Bug Story: Dig Deep

Vishal Chowdhary

Microsoft Corporation

November 2007

Sometimes, our tests fail during automation runs, and we do not seem to pinpoint the exact cause of failure accurately. We end up attributing the failures to "external causes," such as machine condition, configuration settings, and so forth. However, these failures actually might be the manifestation of a product issue that needs further investigation.

Say that your test timed out. Was it because the product that you were testing did not respond in a timely fashion? Rerunning the tests later to "make it pass" is usually not the right approach. A test is valuable when it fails and the failure uncovers a bug. The following bug describes a similar issue that we caught and fixed during the testing of Microsoft BizTalk Server 2006. It started out to be a simple machine-configuration issue, but it turned out to be much more than that.

When messages are processed by BizTalk Server (BTS), one can save the message body by explicitly choosing to track it. For example, one might choose to track all messages that are processed by an application. When a particular message is processed by this application, BTS will then mark the message for tracking. BTS uses two databases:

  • MessageBoxDb—Processes the live messages in the system
  • TrackingDb—Stores message bodies and properties of messages that have already been processed by BTS

When a message is marked for tracking, a Microsoft SQL Server job, which runs periodically, moves that message body from the MessageBoxDb database to the TrackingDb database.
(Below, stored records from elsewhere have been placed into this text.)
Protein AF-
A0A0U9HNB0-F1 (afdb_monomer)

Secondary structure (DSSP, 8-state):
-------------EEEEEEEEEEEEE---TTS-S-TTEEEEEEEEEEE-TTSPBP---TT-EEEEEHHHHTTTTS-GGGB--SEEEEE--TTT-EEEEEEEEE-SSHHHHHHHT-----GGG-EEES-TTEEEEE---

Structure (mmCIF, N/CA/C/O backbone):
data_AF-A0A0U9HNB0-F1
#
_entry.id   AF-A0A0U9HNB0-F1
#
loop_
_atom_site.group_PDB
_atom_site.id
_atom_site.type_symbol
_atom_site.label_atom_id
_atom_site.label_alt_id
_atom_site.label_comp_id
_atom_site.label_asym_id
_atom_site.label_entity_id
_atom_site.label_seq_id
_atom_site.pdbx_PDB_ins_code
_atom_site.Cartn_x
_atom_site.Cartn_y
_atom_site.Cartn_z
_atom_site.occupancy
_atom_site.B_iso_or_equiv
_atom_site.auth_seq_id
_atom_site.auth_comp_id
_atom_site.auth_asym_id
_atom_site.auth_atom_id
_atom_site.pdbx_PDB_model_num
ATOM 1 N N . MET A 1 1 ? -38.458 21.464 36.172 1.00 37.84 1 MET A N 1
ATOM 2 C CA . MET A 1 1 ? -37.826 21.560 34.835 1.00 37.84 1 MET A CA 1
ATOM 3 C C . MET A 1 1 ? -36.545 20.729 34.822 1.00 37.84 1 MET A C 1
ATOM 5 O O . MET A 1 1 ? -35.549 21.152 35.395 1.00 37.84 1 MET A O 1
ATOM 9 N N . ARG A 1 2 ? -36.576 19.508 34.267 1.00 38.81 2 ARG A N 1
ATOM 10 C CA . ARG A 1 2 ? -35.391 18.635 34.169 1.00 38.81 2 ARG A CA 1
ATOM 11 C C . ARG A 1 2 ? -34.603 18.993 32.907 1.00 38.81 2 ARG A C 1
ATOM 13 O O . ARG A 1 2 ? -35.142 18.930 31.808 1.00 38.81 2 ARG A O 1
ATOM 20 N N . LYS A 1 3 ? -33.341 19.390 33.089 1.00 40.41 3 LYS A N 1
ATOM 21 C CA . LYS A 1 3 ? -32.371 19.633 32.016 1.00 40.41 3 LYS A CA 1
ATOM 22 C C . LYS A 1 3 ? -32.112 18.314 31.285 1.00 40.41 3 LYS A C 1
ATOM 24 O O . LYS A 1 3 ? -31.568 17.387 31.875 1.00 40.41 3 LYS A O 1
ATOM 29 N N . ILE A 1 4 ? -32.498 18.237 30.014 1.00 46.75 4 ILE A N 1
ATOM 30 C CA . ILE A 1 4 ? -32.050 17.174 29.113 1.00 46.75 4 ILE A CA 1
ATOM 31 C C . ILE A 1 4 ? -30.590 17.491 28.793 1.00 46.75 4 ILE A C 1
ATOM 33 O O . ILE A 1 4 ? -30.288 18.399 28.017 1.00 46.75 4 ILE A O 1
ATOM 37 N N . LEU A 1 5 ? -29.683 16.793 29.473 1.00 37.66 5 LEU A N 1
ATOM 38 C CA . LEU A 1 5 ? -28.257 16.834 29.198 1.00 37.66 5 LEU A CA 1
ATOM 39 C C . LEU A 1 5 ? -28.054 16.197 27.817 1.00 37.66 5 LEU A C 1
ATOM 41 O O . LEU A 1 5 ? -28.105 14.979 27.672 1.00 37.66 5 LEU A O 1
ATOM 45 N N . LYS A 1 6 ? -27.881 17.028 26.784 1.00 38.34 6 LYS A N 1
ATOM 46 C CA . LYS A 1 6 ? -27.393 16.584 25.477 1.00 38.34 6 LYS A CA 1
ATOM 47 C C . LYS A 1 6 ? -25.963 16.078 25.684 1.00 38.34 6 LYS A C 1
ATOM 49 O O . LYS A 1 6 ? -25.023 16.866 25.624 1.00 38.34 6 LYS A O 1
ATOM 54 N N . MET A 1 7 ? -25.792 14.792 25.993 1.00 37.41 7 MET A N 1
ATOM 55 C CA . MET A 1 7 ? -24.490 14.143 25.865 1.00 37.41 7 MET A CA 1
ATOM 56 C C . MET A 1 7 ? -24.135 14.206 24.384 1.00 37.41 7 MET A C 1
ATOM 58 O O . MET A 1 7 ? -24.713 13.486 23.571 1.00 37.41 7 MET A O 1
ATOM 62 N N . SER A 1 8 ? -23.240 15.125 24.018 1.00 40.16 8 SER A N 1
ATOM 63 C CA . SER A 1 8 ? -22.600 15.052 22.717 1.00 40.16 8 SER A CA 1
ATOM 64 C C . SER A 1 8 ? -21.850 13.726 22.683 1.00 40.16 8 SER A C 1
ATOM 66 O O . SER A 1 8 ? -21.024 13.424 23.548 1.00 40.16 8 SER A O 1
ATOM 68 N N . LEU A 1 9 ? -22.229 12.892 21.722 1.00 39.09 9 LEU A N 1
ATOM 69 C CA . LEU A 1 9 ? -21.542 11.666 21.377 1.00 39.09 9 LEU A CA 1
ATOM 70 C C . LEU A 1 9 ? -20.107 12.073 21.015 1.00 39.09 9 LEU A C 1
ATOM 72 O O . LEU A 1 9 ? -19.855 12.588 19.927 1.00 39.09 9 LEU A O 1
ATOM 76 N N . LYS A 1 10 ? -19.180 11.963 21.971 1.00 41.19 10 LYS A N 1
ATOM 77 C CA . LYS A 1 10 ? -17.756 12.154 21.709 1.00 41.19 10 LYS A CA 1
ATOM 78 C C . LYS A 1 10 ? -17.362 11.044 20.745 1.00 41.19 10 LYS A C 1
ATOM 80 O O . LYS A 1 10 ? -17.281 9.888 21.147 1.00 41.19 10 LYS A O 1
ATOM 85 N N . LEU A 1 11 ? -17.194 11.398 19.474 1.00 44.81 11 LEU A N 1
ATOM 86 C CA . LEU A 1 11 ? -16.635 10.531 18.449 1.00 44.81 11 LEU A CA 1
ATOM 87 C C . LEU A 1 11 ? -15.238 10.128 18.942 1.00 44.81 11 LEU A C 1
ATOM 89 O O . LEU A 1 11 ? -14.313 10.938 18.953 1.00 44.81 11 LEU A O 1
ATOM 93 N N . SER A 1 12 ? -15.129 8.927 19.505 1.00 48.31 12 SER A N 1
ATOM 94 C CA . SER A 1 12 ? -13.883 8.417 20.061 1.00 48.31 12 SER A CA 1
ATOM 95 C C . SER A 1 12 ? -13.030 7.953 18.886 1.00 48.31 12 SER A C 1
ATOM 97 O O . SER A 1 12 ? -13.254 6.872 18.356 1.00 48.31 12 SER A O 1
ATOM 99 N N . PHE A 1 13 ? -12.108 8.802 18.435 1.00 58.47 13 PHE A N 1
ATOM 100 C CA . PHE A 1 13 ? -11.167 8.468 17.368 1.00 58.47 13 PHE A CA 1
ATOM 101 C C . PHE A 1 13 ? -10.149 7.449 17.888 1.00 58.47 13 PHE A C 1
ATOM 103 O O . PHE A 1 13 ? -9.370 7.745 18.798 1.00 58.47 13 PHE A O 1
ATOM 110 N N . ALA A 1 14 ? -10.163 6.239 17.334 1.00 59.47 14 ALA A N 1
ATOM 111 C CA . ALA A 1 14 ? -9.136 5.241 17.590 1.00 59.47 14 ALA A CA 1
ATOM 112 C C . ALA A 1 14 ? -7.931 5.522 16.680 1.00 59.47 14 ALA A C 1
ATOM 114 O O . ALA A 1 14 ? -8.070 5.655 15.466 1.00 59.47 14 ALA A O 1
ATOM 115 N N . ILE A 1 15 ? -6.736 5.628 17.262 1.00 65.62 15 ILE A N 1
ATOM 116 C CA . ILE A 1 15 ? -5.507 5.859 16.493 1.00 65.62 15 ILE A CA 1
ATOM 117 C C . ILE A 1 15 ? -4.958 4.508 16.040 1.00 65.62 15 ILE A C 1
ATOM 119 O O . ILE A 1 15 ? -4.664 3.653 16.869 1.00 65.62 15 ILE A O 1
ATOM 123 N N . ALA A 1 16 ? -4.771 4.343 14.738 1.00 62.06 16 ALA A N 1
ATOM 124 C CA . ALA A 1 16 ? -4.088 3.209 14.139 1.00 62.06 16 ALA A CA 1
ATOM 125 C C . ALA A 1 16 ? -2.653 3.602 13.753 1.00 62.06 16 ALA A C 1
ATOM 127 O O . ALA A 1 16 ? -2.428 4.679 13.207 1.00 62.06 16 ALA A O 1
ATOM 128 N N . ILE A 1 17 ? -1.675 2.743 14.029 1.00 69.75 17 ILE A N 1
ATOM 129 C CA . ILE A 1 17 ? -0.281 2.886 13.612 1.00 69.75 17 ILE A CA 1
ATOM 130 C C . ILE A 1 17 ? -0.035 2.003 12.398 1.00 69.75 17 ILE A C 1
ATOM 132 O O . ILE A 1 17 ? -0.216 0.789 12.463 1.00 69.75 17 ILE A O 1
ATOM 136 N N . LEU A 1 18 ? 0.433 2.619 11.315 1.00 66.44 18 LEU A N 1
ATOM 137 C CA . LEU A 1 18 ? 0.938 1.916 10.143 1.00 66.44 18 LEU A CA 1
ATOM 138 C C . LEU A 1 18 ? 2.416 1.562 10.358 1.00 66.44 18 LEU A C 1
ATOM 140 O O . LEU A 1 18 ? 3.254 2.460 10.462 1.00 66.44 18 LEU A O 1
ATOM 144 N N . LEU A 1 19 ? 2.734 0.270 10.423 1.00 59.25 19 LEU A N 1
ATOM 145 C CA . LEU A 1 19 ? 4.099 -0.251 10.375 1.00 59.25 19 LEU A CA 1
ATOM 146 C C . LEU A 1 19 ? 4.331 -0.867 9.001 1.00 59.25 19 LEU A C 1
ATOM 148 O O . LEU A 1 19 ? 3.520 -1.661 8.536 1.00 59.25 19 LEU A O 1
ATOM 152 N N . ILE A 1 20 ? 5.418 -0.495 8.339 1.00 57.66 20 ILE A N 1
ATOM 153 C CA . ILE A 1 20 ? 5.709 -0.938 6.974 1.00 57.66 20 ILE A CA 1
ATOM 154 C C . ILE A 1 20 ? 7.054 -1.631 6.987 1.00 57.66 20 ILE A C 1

This job takes in as input parameters the server and database name of the TrackingDb database.

During Secure Deployment (SD) testing, when BTS is configured across firewalls and the config box is on a different domain from the SQL Server box, we noticed that the SQL Server job was failing to copy the tracked-message bodies to the tracking database. Upon further investigation, we found that, in this scenario, the firewall port mappings are different, which resulted in a misconfiguration of the job. The SQL Server job is assigned the IP address of the tracking server name on one side of the firewall, which isn't valid on the SQL Server side of the firewall. The bug that we had opened for this issue got resolved as a Doc issue; whereby, it was decided to document this issue as a KB article, with the resolution being to reconfigure the SQL Server job manually after configuration. (The tracked-message copy job must be edited, if NAT or SQL Aliasing is used with remote SQL Server.)

What troubled us is that the SQL Server job showed warnings instead of failure. Ideally, the Event log should have a failure event (event ID>20000?), instead of just a warning. Were we missing something here? What were the potential implications of this? We tried to reproduce the scenario in a normal environment, without any firewalls.

The tracking SQL Server was explicitly shut down, and then we let the application process messages. What we noticed was that, even after bringing up the tracking server after a while, the tracked-message bodies were still not getting copied to it. They were also no longer there in the MessageBox server, as the message had already been processed. The problem was that the message bodies had been lost from the system! This was a data-loss issue!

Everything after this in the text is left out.